I've been thinking on this for awhile and I just realized that if I put a hinged door on the front I can pull the screen out there and also clean, making a separate tray unnecessary tho' I may do that in the meantime before the next one's built. I'll move the bees into the new hive and retrofit this one in the same manner.

What seems odd to me is that the only thing EVER on the screen are a few dead bees, no sign of the wax moth or whatever they are larvae on the screen or combs.

Other pics of the build at: http://topbarhives.info/get-a-swarm/installed-the-swarm/


----------



## shannonswyatt (May 7, 2012)

It looks good, but it seems like there are lots of nooks and crannies with that screen setup. I liked the pics on your website! What is that you are using for the outer cover? It looks like some kind of wallboard, is it exterior rated? Looks like an easy way to go.


----------



## Apismellifera (Oct 12, 2014)

Hardiplank, a leftover chunk that'd been sitting about for years, you can see the siding on the shop and the hive roof in one shot. Seems quite indestructible, a bit heavy. I beveled the edges at the peak as necessary and topped it with a random piece of angle aluminum. It's wet here, wanted a nice overhang and peak to keep water off the sides and ends of the hive. I've since screened under the top in case I decide to remove spacers for ventilation they can't get up in there and build. I'd move the triangle pieces in toward the center a bit more to give a bit more of a "porch" on the topbars on either end. Do away with the attached porch.

I dunno about the nooks and crannies. Tried to build as simply and cleanly as possible. The sideboards are beveled where they meet the bottom board, so those seams are tight. The tray fits tightly into the bottom, the screen fits snugly against the all sides. And since the tray and screen are removable it's easy to clean everything out. Or will be as soon as I get a little dropdown door in front, be able to get a brush completely through to remove any debris that's gotten off the tray or play with DE or other stuff down there.

I'm working this all out in my head for the next build which I'll document better than the last, with pics and more dimensions so it can be reproduced easily. I see a lot of patterns that are stoopid - much too difficult, clunky, ugly. PHudson has a nice clean aesthetic that I like, was looking for better solutions than I came up with. Always.


----------



## PHudson (Sep 27, 2014)

First off...thanks for all the post and information that everyone has shared.
My first build is getting closer to being complete.







I may have gone a bit over board with this build but I'll learn what to do or not to do the next go around. I still need to build the stand and install the bottom board. I've gone back and forth about - to screen or not to screen. Part of me says the bees can control the temp better with a solid bottom, and the other part is thinking about being able to check on mites.
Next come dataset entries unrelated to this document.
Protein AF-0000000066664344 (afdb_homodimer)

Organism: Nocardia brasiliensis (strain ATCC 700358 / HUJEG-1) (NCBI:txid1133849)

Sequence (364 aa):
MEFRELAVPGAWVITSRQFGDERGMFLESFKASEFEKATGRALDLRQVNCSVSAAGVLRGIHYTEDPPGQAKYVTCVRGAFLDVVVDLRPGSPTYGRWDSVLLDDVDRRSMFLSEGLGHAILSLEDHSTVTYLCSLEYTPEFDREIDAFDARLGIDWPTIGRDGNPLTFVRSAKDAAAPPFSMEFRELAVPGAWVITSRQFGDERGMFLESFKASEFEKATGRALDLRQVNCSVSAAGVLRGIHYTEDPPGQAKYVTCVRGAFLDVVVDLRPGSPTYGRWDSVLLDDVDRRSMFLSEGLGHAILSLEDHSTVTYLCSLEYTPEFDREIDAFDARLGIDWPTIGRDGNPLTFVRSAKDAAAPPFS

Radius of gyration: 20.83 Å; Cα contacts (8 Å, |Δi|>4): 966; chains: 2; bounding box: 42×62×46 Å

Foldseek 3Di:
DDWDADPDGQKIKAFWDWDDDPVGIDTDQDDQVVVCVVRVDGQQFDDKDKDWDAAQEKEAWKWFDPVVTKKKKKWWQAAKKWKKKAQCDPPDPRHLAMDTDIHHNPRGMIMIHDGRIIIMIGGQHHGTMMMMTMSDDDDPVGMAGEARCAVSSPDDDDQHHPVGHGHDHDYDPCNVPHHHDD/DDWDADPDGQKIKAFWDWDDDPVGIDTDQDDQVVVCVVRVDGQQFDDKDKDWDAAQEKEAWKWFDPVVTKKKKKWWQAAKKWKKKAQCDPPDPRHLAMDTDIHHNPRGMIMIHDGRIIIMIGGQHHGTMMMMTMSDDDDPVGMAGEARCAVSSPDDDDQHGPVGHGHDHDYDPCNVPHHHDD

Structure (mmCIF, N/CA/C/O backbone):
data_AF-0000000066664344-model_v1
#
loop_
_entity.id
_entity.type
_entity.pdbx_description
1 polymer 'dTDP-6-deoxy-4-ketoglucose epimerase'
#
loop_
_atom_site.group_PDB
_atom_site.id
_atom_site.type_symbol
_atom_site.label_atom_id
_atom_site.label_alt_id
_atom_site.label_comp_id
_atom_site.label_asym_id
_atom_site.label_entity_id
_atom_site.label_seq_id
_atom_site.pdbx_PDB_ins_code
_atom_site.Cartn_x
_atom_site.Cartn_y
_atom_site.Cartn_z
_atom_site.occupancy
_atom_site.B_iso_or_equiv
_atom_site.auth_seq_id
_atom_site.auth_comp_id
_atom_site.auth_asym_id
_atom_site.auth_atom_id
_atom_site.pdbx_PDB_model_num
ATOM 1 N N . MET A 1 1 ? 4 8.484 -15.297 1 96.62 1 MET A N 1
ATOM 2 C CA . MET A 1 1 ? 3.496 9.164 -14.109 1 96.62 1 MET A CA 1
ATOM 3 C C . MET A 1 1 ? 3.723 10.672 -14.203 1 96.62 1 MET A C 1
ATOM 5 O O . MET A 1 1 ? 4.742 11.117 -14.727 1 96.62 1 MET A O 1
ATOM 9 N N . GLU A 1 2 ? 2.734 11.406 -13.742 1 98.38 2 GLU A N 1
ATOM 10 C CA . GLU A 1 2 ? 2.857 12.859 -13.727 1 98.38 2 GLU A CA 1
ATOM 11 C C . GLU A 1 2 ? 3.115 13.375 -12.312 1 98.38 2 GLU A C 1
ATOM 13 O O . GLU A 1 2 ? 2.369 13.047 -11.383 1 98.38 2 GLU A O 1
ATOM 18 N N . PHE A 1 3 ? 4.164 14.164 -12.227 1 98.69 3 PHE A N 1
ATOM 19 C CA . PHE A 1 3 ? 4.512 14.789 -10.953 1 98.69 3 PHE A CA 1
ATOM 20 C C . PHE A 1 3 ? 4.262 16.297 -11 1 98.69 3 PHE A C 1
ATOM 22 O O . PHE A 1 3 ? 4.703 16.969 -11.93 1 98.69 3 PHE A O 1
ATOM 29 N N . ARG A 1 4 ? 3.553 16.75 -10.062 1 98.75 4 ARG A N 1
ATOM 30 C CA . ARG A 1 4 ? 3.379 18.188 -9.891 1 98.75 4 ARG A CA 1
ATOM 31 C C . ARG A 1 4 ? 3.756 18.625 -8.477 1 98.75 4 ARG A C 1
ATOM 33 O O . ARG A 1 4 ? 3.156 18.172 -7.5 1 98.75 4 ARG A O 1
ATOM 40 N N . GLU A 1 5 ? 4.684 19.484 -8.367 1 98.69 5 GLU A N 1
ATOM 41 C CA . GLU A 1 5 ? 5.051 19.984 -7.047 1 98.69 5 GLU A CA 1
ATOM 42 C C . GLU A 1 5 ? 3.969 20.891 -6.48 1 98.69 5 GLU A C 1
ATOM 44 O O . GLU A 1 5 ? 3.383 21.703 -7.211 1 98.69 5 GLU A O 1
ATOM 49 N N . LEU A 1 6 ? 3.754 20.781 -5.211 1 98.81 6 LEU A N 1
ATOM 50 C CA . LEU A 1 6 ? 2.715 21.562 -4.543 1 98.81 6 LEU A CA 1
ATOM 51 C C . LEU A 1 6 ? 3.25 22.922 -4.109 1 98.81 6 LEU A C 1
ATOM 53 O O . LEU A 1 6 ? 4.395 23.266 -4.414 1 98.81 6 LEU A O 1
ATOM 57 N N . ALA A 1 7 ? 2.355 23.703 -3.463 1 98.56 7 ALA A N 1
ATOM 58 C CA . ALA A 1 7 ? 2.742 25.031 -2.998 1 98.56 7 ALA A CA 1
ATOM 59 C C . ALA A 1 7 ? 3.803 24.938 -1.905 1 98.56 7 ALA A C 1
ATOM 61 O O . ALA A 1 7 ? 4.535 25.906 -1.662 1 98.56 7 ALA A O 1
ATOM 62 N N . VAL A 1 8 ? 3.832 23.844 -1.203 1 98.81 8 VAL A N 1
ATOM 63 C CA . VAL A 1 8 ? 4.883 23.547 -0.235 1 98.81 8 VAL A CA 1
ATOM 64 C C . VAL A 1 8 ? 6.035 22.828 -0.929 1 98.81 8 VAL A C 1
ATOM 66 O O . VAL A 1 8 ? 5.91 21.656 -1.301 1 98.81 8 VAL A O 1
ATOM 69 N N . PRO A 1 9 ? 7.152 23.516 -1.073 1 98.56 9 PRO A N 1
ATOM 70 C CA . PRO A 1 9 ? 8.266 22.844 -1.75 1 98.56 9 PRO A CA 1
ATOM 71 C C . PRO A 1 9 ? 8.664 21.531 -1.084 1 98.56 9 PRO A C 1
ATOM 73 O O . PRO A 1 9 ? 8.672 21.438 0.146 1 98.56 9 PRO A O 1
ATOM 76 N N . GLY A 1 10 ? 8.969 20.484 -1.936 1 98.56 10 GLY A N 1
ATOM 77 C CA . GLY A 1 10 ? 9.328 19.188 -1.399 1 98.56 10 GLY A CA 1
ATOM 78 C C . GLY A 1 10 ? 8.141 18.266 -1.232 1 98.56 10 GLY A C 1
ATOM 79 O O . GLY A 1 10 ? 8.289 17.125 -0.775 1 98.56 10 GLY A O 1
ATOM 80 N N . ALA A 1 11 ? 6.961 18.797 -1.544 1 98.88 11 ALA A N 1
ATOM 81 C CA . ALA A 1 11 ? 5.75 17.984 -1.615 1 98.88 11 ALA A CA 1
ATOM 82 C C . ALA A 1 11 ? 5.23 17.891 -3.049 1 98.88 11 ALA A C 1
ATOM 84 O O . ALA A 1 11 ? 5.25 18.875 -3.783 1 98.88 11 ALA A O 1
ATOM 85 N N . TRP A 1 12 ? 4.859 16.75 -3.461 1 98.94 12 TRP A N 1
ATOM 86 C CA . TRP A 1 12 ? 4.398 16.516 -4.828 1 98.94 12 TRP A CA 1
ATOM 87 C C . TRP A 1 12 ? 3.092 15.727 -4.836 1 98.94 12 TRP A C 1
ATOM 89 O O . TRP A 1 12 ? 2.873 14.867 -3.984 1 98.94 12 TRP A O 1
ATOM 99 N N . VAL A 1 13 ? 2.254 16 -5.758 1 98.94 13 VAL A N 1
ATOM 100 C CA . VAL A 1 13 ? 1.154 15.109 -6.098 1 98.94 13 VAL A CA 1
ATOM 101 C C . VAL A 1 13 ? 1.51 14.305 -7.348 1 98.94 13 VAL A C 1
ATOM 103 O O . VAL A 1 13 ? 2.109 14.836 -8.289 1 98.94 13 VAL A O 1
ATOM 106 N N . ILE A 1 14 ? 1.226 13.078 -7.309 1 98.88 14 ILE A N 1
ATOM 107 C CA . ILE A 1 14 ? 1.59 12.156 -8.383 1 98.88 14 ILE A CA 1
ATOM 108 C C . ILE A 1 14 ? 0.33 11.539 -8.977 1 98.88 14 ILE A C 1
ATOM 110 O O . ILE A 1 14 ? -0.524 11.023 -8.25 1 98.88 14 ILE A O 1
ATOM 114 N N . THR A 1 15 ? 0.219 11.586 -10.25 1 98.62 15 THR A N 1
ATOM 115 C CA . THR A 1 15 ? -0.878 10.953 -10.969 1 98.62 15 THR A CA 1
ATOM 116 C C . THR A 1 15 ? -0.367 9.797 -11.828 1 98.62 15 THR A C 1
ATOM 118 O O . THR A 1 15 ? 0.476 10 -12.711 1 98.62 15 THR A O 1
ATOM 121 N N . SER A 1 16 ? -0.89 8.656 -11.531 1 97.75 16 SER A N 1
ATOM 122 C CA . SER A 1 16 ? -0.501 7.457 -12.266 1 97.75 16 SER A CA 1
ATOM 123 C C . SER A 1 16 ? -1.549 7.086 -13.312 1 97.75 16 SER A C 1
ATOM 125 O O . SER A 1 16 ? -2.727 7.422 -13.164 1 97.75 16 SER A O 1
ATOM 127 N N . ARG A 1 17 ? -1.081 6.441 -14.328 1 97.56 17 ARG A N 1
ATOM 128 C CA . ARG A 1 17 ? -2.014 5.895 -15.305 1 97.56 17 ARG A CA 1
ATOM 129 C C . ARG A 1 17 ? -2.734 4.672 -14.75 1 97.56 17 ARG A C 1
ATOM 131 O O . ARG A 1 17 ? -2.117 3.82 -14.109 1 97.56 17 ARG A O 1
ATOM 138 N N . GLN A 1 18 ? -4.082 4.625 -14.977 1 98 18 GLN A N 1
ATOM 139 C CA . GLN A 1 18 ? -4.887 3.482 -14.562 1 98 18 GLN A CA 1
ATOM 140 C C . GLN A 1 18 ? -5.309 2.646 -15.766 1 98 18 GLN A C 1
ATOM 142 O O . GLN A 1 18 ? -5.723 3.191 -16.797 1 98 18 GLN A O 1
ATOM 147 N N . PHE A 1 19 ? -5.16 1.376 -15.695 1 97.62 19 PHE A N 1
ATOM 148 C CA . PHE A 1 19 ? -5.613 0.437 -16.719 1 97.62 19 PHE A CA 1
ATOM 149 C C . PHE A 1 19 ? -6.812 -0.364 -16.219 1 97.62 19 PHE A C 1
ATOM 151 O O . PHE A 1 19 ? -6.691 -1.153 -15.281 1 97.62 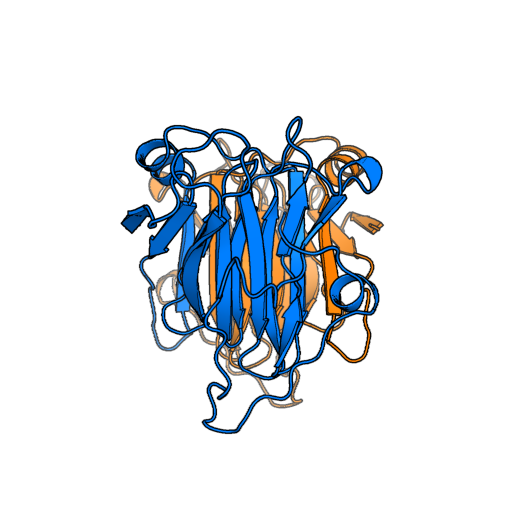19 PHE A O 1
ATOM 158 N N . GLY A 1 20 ? -7.883 -0.201 -16.891 1 96.19 20 GLY A N 1
ATOM 159 C CA . GLY A 1 20 ? -9.094 -0.87 -16.438 1 96.19 20 GLY A CA 1
ATOM 160 C C . GLY A 1 20 ? -9.734 -1.735 -17.516 1 96.19 20 GLY A C 1
ATOM 161 O O . GLY A 1 20 ? -9.578 -1.47 -18.703 1 96.19 20 GLY A O 1
ATOM 162 N N . ASP A 1 21 ? -10.375 -2.773 -17.156 1 96 21 ASP A N 1
ATOM 163 C CA . ASP A 1 21 ? -11.258 -3.617 -17.953 1 96 21 ASP A CA 1
ATOM 164 C C . ASP A 1 21 ? -12.281 -4.332 -17.094 1 96 21 ASP A C 1
ATOM 166 O O . ASP A 1 21 ? -12.547 -3.912 -15.953 1 96 21 ASP A O 1
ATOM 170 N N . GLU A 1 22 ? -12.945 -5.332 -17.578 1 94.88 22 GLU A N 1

Then there is another part thinking that the bees need control of every nook and cranny so they can house-keep, defend the hive and be able to get at things that a solid bottom offers etc etc. Don't know at this point.
I did design this hive with the 60 degree / 120 degree angles in mind but have seen a lot of other success with other angles and straight sides...and even a few 55 gallon drums cut in half. I did add a landing board...just because.... and did decide to go with an end entrance about 2/3 the way up. Again a lot of this may mean nothing to the bees but we will see.
Again thanks for the postings.


----------



## shannonswyatt (May 7, 2012)

Solid bottom!


----------



## JakeDatc (Apr 19, 2010)

looks good.. +1 for solid bottom. you can always do mite checks with sugar shake/jar method


----------



## PHudson (Sep 27, 2014)

Well the hive itself is finished and now to build the stand which I've all ready designed. I think the hardest part of the build were the top bars. After I figured out how to cut out the triangles to add to the bottom of the bars...it was all down hill from there.
I did a lot of detail work on the hive in Sketchup and decided to share so I'm going to attach it here for everyone's review. If you use sketchup and view the file....let me know your thoughts..... Well I tried to add it under manage attachments but it will not accept a zip file even though it shows it as a valid file type. If you would like the file...them pm me.
Thanks again for the help along the way.

Palmer


----------